According to officials, in order to declare initial services, it will be necessary to test them with twelve on-orbit Galileo satellites. At the moment, there are nine healthy spacecraft on orbit. The next launches are planned for May and October. The first scheduled launch is a dual launch, while the second one will be a modified Ariane 5 carrying four Galileo satellites.
In October, we will also witness the introduction of the Galileo search and rescue (SAR) service. It will be integrated into the existing global SAR system COSPAR/SARSAT. Future plans include the construction of eight more Galileo satellites to be deployed in 2020.
China’s BeiDou is currently transitioning from Phase II to Phase III. The next phase will take place in the second half of 2017. It will consist of testing and validation of new signal structures and frequencies. In the meantime, they will be using coexisting Phase II/III signals.
They have also launched five new generation satellites, with a plan to additionally launch a constellation for the global system by 2020. The constellation will consist of 27 middle-Earth-orbiting (MEO) satellites, five geostationary (GEO) satellites, and three inclined geostationary (IGSO) satellites. The first GEO satellite is scheduled for 2018. Before this satellite constellation is launched, there will be a new interface control document (ICD) published for open signals.
Regarding the GLONASS program, the news include continuation of the existing activities for modernization of space and ground segments.
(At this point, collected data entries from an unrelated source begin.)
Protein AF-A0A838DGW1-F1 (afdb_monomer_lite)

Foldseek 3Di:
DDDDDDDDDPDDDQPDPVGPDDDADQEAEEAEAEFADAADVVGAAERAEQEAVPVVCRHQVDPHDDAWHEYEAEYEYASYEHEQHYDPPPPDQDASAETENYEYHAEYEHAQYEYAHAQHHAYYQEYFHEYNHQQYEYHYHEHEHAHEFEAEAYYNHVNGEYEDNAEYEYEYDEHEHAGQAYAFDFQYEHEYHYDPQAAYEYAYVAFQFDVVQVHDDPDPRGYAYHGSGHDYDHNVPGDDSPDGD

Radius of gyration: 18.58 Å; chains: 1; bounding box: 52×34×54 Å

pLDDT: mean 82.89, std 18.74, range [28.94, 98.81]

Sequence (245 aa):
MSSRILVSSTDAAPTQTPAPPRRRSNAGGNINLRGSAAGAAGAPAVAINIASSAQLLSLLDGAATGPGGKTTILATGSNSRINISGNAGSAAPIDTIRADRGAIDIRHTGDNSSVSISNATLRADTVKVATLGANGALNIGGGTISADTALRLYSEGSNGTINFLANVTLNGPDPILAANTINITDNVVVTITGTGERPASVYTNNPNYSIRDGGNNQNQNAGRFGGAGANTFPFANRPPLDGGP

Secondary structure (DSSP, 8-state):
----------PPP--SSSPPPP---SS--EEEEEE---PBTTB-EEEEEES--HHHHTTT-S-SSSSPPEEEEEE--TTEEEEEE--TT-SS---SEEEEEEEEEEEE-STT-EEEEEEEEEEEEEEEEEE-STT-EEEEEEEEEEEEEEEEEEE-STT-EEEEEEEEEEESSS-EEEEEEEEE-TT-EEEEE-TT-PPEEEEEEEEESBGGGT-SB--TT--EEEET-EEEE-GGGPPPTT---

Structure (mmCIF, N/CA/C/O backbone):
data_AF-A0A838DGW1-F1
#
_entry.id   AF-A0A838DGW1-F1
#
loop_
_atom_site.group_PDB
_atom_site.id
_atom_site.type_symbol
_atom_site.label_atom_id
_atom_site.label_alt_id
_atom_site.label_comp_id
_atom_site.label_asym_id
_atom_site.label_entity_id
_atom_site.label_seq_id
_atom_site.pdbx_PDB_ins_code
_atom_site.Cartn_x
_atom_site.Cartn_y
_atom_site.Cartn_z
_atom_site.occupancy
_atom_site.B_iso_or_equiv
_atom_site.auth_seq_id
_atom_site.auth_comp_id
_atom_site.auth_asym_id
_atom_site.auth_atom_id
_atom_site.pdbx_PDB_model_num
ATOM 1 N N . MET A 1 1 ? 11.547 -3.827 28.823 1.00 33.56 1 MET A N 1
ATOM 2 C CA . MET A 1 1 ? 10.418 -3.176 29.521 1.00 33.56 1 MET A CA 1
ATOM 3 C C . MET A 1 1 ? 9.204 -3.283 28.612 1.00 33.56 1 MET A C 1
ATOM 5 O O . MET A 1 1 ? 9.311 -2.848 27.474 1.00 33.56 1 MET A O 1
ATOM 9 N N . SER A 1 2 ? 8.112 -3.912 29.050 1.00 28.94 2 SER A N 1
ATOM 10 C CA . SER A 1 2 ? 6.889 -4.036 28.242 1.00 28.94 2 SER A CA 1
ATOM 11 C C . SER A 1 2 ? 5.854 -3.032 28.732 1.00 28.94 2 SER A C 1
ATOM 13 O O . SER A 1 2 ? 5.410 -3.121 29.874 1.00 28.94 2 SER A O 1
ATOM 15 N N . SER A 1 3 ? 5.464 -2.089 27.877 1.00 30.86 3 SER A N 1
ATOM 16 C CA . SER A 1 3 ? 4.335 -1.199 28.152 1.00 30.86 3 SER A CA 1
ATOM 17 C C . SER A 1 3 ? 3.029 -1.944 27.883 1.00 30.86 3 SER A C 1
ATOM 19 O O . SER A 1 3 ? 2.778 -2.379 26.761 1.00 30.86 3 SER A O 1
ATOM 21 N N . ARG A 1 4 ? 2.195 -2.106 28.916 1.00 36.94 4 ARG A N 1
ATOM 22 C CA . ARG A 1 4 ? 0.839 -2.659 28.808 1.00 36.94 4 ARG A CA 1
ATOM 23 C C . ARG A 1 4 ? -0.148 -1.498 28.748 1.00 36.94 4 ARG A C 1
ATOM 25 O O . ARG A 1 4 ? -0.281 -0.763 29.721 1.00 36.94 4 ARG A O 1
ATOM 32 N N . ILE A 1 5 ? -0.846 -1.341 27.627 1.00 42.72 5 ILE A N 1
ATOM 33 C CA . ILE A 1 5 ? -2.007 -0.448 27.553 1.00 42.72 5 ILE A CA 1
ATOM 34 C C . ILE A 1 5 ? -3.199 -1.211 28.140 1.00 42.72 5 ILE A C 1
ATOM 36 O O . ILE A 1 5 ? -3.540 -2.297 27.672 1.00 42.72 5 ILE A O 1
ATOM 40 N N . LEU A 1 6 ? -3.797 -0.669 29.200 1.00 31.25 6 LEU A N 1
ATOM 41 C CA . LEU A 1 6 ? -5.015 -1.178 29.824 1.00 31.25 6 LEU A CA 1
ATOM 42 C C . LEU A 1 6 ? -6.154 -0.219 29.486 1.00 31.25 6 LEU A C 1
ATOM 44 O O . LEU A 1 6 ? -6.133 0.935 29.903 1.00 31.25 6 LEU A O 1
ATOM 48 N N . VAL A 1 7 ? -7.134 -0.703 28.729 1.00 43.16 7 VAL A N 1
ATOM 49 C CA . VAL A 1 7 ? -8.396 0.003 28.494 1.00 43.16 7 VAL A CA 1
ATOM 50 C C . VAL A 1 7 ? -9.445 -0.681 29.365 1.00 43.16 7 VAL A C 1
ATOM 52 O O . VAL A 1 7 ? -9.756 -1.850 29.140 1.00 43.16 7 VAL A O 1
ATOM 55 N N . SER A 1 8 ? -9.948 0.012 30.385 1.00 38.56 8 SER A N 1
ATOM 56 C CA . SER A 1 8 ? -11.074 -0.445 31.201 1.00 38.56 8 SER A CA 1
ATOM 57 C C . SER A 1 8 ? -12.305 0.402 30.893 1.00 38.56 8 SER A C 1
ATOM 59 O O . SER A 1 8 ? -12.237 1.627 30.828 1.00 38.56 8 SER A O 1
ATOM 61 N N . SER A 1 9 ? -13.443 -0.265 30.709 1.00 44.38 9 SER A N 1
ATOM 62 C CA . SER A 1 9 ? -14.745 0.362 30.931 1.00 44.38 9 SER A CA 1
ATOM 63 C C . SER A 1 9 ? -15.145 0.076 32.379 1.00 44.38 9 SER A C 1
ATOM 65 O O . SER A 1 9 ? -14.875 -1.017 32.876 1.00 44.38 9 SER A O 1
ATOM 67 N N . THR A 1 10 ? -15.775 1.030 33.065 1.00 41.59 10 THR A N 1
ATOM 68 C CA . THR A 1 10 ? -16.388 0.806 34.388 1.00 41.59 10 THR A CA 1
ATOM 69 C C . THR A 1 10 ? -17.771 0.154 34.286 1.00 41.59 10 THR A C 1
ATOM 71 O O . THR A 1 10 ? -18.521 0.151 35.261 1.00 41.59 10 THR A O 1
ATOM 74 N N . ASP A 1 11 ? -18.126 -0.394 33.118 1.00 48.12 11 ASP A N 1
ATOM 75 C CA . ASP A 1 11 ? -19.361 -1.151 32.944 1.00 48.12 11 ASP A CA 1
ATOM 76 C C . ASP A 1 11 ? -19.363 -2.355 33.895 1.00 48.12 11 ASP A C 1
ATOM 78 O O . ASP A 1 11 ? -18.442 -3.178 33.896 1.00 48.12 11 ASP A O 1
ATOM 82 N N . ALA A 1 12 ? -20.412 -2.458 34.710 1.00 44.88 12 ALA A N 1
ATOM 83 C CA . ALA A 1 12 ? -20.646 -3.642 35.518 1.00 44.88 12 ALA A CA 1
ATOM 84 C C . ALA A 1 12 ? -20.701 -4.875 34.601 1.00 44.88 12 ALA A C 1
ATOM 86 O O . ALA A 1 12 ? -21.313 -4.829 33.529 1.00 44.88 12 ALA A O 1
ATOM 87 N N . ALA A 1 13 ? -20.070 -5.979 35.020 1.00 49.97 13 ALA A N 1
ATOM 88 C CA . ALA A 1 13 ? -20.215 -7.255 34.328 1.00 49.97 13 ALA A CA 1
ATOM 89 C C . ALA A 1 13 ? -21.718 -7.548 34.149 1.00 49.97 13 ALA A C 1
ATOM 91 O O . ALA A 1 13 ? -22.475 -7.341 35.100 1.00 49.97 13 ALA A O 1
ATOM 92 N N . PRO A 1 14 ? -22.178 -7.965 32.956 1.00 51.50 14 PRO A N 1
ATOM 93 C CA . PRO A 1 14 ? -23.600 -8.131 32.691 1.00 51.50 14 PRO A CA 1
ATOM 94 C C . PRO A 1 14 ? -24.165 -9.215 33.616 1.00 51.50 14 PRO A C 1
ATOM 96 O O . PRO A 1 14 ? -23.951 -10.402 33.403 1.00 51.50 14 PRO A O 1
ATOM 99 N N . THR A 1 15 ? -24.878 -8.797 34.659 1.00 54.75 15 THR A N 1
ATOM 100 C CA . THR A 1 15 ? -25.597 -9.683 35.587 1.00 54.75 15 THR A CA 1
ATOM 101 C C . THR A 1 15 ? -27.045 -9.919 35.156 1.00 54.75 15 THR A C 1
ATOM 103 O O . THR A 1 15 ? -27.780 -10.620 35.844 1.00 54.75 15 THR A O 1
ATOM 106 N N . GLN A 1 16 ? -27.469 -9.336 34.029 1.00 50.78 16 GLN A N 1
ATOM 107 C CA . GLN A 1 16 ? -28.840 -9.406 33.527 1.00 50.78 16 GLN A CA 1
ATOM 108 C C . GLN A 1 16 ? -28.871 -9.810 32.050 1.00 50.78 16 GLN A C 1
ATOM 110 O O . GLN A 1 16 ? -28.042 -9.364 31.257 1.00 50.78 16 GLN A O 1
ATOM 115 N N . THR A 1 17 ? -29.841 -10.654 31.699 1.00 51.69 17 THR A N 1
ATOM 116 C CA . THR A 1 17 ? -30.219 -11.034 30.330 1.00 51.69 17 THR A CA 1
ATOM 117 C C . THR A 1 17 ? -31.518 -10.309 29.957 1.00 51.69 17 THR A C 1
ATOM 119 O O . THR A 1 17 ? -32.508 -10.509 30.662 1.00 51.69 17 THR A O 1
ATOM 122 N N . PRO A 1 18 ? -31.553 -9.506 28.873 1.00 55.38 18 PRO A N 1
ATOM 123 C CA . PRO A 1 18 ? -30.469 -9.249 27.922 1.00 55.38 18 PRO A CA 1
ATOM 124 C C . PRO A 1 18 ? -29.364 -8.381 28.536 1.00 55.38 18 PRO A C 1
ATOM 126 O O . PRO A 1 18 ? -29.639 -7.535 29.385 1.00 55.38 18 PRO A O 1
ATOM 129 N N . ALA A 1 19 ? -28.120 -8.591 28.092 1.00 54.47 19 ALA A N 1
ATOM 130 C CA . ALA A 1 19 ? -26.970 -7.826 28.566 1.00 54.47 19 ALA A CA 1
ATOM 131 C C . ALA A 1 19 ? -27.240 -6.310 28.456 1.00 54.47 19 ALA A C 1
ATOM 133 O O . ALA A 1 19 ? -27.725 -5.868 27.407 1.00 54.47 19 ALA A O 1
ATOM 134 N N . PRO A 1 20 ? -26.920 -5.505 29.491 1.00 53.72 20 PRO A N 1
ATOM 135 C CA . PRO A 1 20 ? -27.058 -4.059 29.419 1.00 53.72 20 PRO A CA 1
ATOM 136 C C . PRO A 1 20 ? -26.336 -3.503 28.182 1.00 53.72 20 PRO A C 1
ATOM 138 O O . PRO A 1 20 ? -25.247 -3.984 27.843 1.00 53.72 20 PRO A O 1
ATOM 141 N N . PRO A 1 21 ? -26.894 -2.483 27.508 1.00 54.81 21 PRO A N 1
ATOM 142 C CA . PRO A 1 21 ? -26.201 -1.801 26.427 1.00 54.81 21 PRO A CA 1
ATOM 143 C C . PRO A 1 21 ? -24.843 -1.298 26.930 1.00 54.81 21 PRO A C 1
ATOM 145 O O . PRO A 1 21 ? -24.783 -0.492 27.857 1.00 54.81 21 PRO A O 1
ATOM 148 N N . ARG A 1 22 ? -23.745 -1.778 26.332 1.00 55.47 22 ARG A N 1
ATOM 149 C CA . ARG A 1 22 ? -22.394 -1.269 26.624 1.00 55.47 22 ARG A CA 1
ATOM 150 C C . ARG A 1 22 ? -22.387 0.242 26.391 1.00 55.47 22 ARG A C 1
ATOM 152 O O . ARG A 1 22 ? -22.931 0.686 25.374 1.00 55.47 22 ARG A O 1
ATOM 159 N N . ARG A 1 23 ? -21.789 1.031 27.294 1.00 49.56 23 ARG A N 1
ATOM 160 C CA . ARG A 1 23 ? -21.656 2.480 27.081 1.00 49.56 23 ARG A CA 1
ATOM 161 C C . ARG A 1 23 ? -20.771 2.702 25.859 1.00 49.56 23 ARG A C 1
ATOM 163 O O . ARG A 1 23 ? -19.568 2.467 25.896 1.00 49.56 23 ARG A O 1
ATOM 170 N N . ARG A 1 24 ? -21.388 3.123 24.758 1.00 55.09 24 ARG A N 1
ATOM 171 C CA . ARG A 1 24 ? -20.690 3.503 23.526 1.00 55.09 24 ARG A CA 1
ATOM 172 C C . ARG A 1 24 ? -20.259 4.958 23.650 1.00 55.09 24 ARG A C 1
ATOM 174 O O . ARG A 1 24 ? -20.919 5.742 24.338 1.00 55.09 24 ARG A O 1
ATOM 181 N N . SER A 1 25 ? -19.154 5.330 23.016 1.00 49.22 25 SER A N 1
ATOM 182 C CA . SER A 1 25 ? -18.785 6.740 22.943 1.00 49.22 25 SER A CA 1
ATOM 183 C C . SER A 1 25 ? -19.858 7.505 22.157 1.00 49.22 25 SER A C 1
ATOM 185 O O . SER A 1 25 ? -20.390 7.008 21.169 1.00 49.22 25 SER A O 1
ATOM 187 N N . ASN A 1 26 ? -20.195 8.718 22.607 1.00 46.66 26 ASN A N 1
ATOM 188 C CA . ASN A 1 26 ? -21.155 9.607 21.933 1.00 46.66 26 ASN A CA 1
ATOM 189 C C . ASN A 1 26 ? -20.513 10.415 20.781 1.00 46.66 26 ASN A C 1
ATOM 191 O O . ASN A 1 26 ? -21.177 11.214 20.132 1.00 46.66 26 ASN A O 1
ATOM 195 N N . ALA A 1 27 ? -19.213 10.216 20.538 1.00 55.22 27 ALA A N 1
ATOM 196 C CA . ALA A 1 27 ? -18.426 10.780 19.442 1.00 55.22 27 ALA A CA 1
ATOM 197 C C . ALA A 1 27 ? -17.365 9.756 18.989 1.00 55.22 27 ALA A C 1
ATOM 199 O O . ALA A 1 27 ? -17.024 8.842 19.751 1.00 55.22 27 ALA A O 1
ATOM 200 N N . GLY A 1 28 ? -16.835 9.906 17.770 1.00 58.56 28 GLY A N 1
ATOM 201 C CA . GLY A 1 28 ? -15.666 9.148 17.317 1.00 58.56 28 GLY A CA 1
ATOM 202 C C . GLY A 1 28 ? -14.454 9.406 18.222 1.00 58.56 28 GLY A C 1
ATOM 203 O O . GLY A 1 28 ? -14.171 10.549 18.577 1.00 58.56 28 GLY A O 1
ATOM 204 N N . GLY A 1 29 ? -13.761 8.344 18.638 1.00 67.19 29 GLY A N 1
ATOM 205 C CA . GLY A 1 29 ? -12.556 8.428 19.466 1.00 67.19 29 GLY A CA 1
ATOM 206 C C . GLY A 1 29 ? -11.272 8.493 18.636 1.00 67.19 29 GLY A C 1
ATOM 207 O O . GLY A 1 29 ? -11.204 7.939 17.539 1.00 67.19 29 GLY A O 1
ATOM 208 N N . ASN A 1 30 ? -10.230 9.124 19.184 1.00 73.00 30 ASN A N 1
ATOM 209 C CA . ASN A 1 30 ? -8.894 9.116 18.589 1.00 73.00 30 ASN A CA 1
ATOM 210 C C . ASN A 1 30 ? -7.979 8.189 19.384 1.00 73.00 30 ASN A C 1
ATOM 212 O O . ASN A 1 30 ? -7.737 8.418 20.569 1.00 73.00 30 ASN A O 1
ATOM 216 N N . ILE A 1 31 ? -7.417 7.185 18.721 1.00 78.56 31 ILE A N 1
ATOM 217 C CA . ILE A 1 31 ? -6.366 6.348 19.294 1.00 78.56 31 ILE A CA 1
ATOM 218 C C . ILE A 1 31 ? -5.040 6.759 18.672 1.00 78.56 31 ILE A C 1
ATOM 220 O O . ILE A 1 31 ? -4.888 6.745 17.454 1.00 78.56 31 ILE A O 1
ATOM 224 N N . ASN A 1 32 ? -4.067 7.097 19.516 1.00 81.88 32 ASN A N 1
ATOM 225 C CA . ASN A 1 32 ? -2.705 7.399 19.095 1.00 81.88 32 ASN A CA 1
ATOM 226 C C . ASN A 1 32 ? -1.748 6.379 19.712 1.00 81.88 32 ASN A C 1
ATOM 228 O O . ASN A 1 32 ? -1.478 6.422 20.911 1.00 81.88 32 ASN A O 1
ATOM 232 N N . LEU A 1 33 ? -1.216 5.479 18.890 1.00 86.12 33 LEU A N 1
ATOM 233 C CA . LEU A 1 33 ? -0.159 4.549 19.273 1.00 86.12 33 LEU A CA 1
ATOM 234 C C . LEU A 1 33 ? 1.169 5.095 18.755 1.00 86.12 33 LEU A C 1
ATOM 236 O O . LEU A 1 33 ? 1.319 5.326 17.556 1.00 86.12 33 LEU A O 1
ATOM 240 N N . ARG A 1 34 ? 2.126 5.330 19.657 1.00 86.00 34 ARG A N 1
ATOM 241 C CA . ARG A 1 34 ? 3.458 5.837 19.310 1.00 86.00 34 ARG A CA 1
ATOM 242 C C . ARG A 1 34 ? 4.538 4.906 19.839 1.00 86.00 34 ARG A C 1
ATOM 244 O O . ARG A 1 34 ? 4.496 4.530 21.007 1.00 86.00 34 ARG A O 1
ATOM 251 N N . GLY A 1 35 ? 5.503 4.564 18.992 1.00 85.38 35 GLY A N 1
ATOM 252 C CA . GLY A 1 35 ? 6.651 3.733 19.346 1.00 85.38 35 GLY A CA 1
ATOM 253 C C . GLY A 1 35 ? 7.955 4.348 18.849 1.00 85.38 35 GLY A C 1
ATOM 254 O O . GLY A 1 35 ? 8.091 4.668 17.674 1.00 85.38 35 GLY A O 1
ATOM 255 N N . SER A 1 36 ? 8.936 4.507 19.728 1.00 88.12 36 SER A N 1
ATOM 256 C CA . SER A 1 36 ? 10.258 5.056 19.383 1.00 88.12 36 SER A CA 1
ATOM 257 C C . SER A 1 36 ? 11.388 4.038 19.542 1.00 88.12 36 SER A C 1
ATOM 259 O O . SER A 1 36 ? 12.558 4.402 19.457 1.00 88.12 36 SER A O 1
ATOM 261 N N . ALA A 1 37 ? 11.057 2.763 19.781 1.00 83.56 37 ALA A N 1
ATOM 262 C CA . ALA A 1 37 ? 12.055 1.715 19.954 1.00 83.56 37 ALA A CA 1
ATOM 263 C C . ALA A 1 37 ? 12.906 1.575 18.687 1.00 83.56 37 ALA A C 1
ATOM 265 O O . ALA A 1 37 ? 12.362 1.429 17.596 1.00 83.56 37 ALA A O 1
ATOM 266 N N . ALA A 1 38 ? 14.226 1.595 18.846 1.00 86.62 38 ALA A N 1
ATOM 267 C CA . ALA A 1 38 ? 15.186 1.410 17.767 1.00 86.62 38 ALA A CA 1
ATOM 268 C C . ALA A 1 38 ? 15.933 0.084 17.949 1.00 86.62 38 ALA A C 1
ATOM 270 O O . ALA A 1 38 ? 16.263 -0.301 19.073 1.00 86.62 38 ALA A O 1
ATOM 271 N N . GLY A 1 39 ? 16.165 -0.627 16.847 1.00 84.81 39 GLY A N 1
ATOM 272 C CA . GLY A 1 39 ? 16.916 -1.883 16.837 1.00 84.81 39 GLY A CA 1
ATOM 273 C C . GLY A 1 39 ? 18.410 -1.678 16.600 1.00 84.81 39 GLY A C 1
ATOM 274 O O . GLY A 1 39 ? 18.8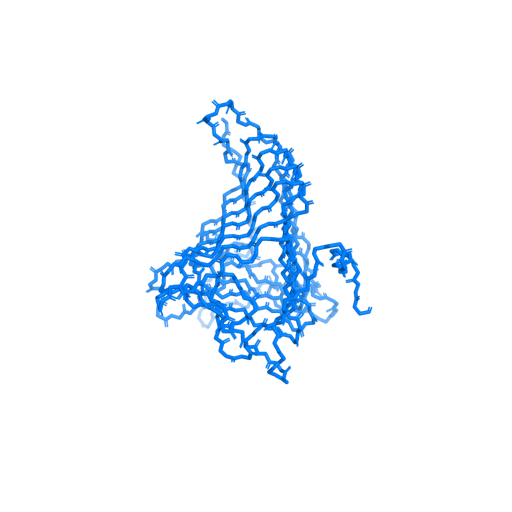32 -0.710 15.961 1.00 84.81 39 GLY A O 1
ATOM 275 N N . ALA A 1 40 ? 19.218 -2.632 17.059 1.00 86.00 40 ALA A N 1
ATOM 276 C CA . ALA A 1 40 ? 20.612 -2.722 16.636 1.00 86.00 40 ALA A CA 1
ATOM 277 C C . ALA A 1 40 ? 20.696 -3.196 15.172 1.00 86.00 40 ALA A C 1
ATOM 279 O O . ALA A 1 40 ? 19.737 -3.750 14.624 1.00 86.00 40 ALA A O 1
ATOM 280 N N . ALA A 1 41 ? 21.846 -2.989 14.526 1.00 79.19 41 ALA A N 1
ATOM 281 C CA . ALA A 1 41 ? 22.081 -3.508 13.180 1.00 79.19 41 ALA A CA 1
ATOM 282 C C . ALA A 1 41 ? 21.867 -5.035 13.150 1.00 79.19 41 ALA A C 1
ATOM 284 O O . ALA A 1 41 ? 22.386 -5.754 14.000 1.00 79.19 41 ALA A O 1
ATOM 285 N N . GLY A 1 42 ? 21.053 -5.520 12.208 1.00 80.38 42 GLY A N 1
ATOM 286 C CA . GLY A 1 42 ? 20.690 -6.941 12.096 1.00 80.38 42 GLY A CA 1
ATOM 287 C C . GLY A 1 42 ? 19.681 -7.460 13.134 1.00 80.38 42 GLY A C 1
ATOM 288 O O . GLY A 1 42 ? 19.223 -8.591 13.007 1.00 80.38 42 GLY A O 1
ATOM 289 N N . ALA A 1 43 ? 19.280 -6.651 14.121 1.00 85.19 43 ALA A N 1
ATOM 290 C CA . ALA A 1 43 ? 18.331 -7.033 15.169 1.00 85.19 43 ALA A CA 1
ATOM 291 C C . ALA A 1 43 ? 17.214 -5.979 15.308 1.00 85.19 43 ALA A C 1
ATOM 293 O O . ALA A 1 43 ? 17.240 -5.154 16.231 1.00 85.19 43 ALA A O 1
ATOM 294 N N . PRO A 1 44 ? 16.228 -5.972 14.389 1.00 86.00 44 PRO A N 1
ATOM 295 C CA . PRO A 1 44 ? 15.209 -4.936 14.361 1.00 86.00 44 PRO A CA 1
ATOM 296 C C . PRO A 1 44 ? 14.251 -5.022 15.555 1.00 86.00 44 PRO A C 1
ATOM 298 O O . PRO A 1 44 ? 13.638 -6.067 15.819 1.00 86.00 44 PRO A O 1
ATOM 301 N N . ALA A 1 45 ? 14.065 -3.892 16.239 1.00 89.44 45 ALA A N 1
ATOM 302 C CA . ALA A 1 45 ? 13.150 -3.780 17.369 1.00 89.44 45 ALA A CA 1
ATOM 303 C C . ALA A 1 45 ? 11.688 -3.785 16.901 1.00 89.44 45 ALA A C 1
ATOM 305 O O . ALA A 1 45 ? 11.356 -3.251 15.845 1.00 89.44 45 ALA A O 1
ATOM 306 N N . VAL A 1 46 ? 10.785 -4.350 17.702 1.00 90.81 46 VAL A N 1
ATOM 307 C CA . VAL A 1 46 ? 9.341 -4.179 17.486 1.00 90.81 46 VAL A CA 1
ATOM 308 C C . VAL A 1 46 ? 8.912 -2.904 18.197 1.00 90.81 46 VAL A C 1
ATOM 310 O O . VAL A 1 46 ? 8.822 -2.886 19.422 1.00 90.81 46 VAL A O 1
ATOM 313 N N . ALA A 1 47 ? 8.671 -1.836 17.439 1.00 86.06 47 ALA A N 1
ATOM 314 C CA . ALA A 1 47 ? 8.217 -0.569 18.001 1.00 86.06 47 ALA A CA 1
ATOM 315 C C . ALA A 1 47 ? 6.743 -0.642 18.411 1.00 86.06 47 ALA A C 1
ATOM 317 O O . ALA A 1 47 ? 6.365 -0.104 19.450 1.00 86.06 47 ALA A O 1
ATOM 318 N N . ILE A 1 48 ? 5.917 -1.316 17.604 1.00 87.38 48 ILE A N 1
ATOM 319 C CA . ILE A 1 48 ? 4.485 -1.502 17.853 1.00 87.38 48 ILE A CA 1
ATOM 320 C C . ILE A 1 48 ? 4.084 -2.903 17.376 1.00 87.38 48 ILE A C 1
ATOM 322 O O . ILE A 1 48 ? 4.435 -3.305 16.267 1.00 87.38 48 ILE A O 1
ATOM 326 N N . ASN A 1 49 ? 3.343 -3.644 18.203 1.00 87.75 49 ASN A N 1
ATOM 327 C CA . ASN A 1 49 ? 2.795 -4.958 17.863 1.00 87.75 49 ASN A CA 1
ATOM 328 C C . ASN A 1 49 ? 1.281 -4.977 18.089 1.00 87.75 49 ASN A C 1
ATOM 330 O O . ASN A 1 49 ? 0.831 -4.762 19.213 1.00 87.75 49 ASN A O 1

Program officials emphasize their work related to the solutions for advanced control of new-generation satellites. They contain two cesium and two rubidium atomic frequency standards on board the spacecraft.
Another interesting thing to note is that the GLONASS system time will be synchronized with the coordinated universal time (UTC-SU). The synchronization will be implemented at a less-than-two-nanoseconds difference.
There is no doubt that GNSS technology advancements will bring a plethora of options for both business and commercial uses. As we, at Hemisphere GNSS, are 100% focused on innovation and tailored solutions, we're looking forward to using these advancements to further meet the needs of our clients.